En résumé, «ALERTE a pour objectif de rassembler non seulement les acteurs du milieu de la sûreté aéroportuaire, mais également les organisations oeuvrant au sein de secteurs d'activités complémentaires tels que la lutte antiterroriste ainsi que la sécurité des personnes, des infrastructures et des matières dangereuses», lit-on dans le résumé du projet présenté en novembre 2014 et déposé au conseil lundi.
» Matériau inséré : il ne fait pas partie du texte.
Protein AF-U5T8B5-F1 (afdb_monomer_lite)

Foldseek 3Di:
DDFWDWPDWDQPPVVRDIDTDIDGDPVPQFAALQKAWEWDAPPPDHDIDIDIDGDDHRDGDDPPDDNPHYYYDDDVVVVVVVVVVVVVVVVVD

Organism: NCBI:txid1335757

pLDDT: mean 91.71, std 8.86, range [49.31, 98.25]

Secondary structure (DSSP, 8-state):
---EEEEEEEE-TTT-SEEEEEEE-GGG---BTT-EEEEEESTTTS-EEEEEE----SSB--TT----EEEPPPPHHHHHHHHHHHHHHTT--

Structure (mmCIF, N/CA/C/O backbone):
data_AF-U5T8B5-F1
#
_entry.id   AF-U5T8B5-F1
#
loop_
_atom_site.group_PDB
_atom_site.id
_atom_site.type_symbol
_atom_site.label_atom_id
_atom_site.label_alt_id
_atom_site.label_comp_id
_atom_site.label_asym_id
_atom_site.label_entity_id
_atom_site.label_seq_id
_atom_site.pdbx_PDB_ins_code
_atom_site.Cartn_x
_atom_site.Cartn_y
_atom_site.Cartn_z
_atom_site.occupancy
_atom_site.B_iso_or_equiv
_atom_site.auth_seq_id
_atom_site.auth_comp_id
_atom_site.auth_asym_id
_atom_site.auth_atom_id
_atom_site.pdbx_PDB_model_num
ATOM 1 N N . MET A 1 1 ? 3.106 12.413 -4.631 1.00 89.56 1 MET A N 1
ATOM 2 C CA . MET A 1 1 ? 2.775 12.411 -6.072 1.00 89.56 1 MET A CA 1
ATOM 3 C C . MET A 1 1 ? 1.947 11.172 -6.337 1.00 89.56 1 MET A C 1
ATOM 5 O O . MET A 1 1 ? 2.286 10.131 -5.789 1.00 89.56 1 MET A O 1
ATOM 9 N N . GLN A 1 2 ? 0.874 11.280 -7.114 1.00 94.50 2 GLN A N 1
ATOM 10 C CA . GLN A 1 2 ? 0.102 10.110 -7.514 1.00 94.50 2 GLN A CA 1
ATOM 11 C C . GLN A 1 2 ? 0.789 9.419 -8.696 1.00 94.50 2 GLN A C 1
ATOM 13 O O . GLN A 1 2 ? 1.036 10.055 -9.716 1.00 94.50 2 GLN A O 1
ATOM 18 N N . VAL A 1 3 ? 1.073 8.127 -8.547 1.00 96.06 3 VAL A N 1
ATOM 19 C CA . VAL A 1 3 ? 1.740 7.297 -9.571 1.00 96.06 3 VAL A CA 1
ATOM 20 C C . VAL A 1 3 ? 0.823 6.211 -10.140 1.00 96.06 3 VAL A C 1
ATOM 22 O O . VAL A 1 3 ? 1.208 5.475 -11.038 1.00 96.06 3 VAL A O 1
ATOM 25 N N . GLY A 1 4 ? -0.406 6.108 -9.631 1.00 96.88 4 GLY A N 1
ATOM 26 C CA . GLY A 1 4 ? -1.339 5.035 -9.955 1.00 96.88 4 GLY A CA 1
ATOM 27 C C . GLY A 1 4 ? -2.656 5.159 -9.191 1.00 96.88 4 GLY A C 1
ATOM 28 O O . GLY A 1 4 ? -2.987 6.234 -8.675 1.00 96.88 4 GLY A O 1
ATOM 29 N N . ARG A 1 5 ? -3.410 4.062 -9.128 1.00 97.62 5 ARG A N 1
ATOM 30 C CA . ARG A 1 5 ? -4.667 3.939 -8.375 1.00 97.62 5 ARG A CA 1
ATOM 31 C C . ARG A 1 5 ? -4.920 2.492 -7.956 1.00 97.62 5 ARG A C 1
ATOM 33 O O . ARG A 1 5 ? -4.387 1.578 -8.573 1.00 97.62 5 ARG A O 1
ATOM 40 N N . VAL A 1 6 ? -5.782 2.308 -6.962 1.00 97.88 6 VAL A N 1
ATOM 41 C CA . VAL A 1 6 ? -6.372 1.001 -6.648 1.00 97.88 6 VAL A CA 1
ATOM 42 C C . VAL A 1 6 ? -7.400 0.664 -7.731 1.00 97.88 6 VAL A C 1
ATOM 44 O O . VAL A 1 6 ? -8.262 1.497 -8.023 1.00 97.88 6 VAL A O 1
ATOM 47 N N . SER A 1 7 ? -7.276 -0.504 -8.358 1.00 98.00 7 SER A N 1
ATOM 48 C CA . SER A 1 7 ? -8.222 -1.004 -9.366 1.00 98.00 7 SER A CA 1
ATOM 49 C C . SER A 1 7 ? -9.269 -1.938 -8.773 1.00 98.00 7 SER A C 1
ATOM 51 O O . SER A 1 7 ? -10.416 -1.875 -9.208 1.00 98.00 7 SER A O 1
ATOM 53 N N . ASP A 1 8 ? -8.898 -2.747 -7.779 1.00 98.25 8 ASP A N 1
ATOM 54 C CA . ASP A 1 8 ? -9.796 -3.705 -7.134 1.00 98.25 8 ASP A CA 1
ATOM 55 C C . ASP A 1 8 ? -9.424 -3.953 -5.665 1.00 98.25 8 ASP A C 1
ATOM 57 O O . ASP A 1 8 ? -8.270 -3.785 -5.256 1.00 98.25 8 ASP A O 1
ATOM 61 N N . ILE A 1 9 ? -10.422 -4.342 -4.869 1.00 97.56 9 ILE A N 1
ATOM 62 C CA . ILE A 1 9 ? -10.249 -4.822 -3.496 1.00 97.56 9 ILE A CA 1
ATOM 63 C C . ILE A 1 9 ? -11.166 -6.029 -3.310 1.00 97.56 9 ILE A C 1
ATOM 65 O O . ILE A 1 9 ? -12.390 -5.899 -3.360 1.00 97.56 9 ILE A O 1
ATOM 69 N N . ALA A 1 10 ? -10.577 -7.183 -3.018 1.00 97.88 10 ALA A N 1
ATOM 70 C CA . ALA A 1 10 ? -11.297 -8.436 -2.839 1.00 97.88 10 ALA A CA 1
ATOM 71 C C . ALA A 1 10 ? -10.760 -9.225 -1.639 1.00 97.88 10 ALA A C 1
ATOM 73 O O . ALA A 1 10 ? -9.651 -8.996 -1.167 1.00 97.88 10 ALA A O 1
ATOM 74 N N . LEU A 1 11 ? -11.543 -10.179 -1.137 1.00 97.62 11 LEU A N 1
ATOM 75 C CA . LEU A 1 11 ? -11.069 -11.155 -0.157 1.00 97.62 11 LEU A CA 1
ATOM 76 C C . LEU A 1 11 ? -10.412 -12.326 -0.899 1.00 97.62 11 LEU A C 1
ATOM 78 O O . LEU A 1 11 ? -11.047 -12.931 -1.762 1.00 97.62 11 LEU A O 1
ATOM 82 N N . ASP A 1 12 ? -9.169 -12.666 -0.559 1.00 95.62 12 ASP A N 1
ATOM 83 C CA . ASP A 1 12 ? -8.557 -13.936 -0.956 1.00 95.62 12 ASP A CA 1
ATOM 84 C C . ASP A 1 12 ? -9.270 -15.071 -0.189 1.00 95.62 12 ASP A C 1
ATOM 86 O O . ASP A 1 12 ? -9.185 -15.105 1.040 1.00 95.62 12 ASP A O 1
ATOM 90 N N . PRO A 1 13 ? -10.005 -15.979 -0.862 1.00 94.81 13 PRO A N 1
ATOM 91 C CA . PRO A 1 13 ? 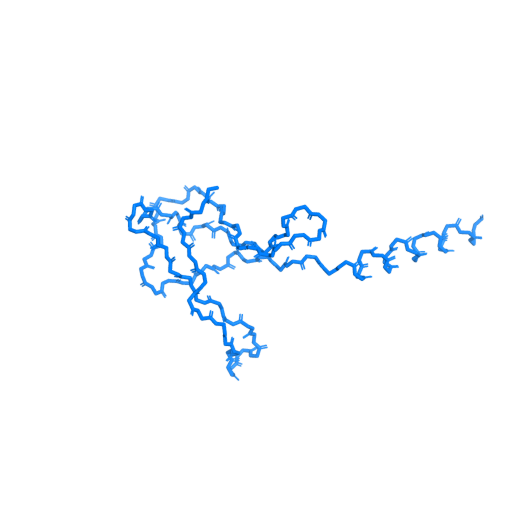-10.798 -17.005 -0.186 1.00 94.81 13 PRO A CA 1
ATOM 92 C C . PRO A 1 13 ? -9.947 -18.115 0.442 1.00 94.81 13 PRO A C 1
ATOM 94 O O . PRO A 1 13 ? -10.448 -18.836 1.302 1.00 94.81 13 PRO A O 1
ATOM 97 N N . ASP A 1 14 ? -8.687 -18.257 0.026 1.00 96.31 14 ASP A N 1
ATOM 98 C CA . ASP A 1 14 ? -7.782 -19.284 0.537 1.00 96.31 14 ASP A CA 1
ATOM 99 C C . ASP A 1 14 ? -7.013 -18.770 1.757 1.00 96.31 14 ASP A C 1
ATOM 101 O O . ASP A 1 14 ? -6.823 -19.496 2.735 1.00 96.31 14 ASP A O 1
ATOM 105 N N . ARG A 1 15 ? -6.584 -17.501 1.715 1.00 93.94 15 ARG A N 1
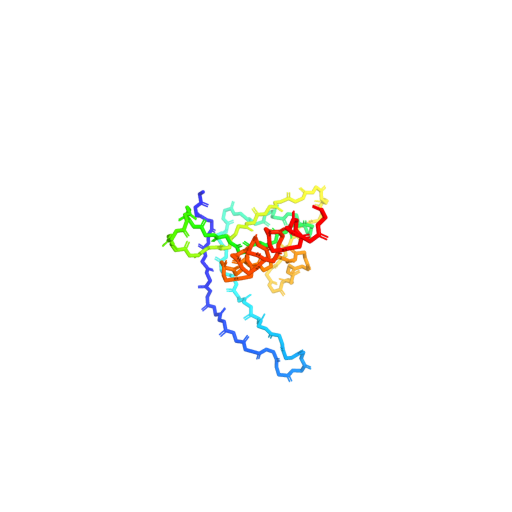ATOM 106 C CA . ARG A 1 15 ? -5.828 -16.858 2.805 1.00 93.94 15 ARG A CA 1
ATOM 107 C C . ARG A 1 15 ? -6.700 -16.122 3.817 1.00 93.94 15 ARG A C 1
ATOM 109 O O . ARG A 1 15 ? -6.239 -15.855 4.919 1.00 93.94 15 ARG A O 1
ATOM 116 N N . PHE A 1 16 ? -7.945 -15.807 3.461 1.00 94.62 16 PHE A N 1
ATOM 117 C CA . PHE A 1 16 ? -8.840 -14.938 4.232 1.00 94.62 16 PHE A CA 1
ATOM 118 C C . PHE A 1 16 ? -8.243 -13.553 4.526 1.00 94.62 16 PHE A C 1
ATOM 120 O O . PHE A 1 16 ? -8.521 -12.941 5.556 1.00 94.62 16 PHE A O 1
ATOM 127 N N . GLU A 1 17 ? -7.452 -13.038 3.586 1.00 93.38 17 GLU A N 1
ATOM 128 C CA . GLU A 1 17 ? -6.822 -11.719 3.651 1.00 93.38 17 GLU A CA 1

Le projet évalué à 22 M$ propose la construction de trois bâtiments, soit une structure de 5000 pieds carrés pour la formation et l'entraînement, une vitrine industrielle de 20 000 pieds carrés sur deux étages et un centre d'intégration technologique de 50 000 pieds carrés, toujours selon le même résumé. Ces démarches sont indépendantes de celles visant à offrir des vols commerciaux à l'aéroport de Sherbrooke. Les deux dossiers sont traités en parallèle.

Selon ce document, l'implantation du Centre ALERTE sera divisée en trois phases. «La première phase, prévue pour l'été 2015, se concentrera sur le démarrage du centre d'entraînement et de formation. En 2016, il est prévu que la Vitrine industrielle vienne s'ajouter à l'offre de services. Finalement, en 2017, le Centre d'intégration technologique constituera la troisième et dernière phase de développement anticipée.»

«Les revenus du Centre ALERTE s'établissent à 29 364 246 $ sur une période de 10 ans, soit une moyenne annuelle de 2 936 425 $», selon les projections dans le résumé de projet.

Dans le montage financier, la première phase est évaluée à 7,4 M$. Pour l'ensemble du projet, des subventions de 7,5 M$ seraient attendues de chacun des paliers de gouvernement.

Interrogé sur le sujet, le maire Bernard Sévigny a rappelé que le dossier avait été initié par le conseiller David Price il y a plusieurs années. «La Conférence régionale des élus, à deux reprises au cours des dernières années, a financé des études par une entreprise spécialisée en aéronautique pour voir quelles sont les pistes que nous pouvions explorer pour développer l'aéroport. Le but était de faire un choix sur un créneau qui n'est pas exploité par d'autres aéroports au Canada. Le choix a été de travailler sur la sûreté dans les aéroports. Sherbrooke Innopole a pris le dossier avec le CLD du Haut-Saint-François, si bien qu'une troisième étude a été lancée et payée par ces deux partenaires au coût de 40 000 $ divisés en parts égales.»

Un long shot

M. Sévigny croit qu'il s'agit d'une belle occasion de développer un parc industriel consacré au transport aérien de chaque côté du chemin de l'Aéroport. Il affirmait, hier, que des occasions semblaient se présenter. Il n'y a toutefois pas d'échéancier. «C'est ce qu'on appelle un long shot. Il reste encore des années de travail.»

La Ville n'engageait aucun fonds dans le projet hier.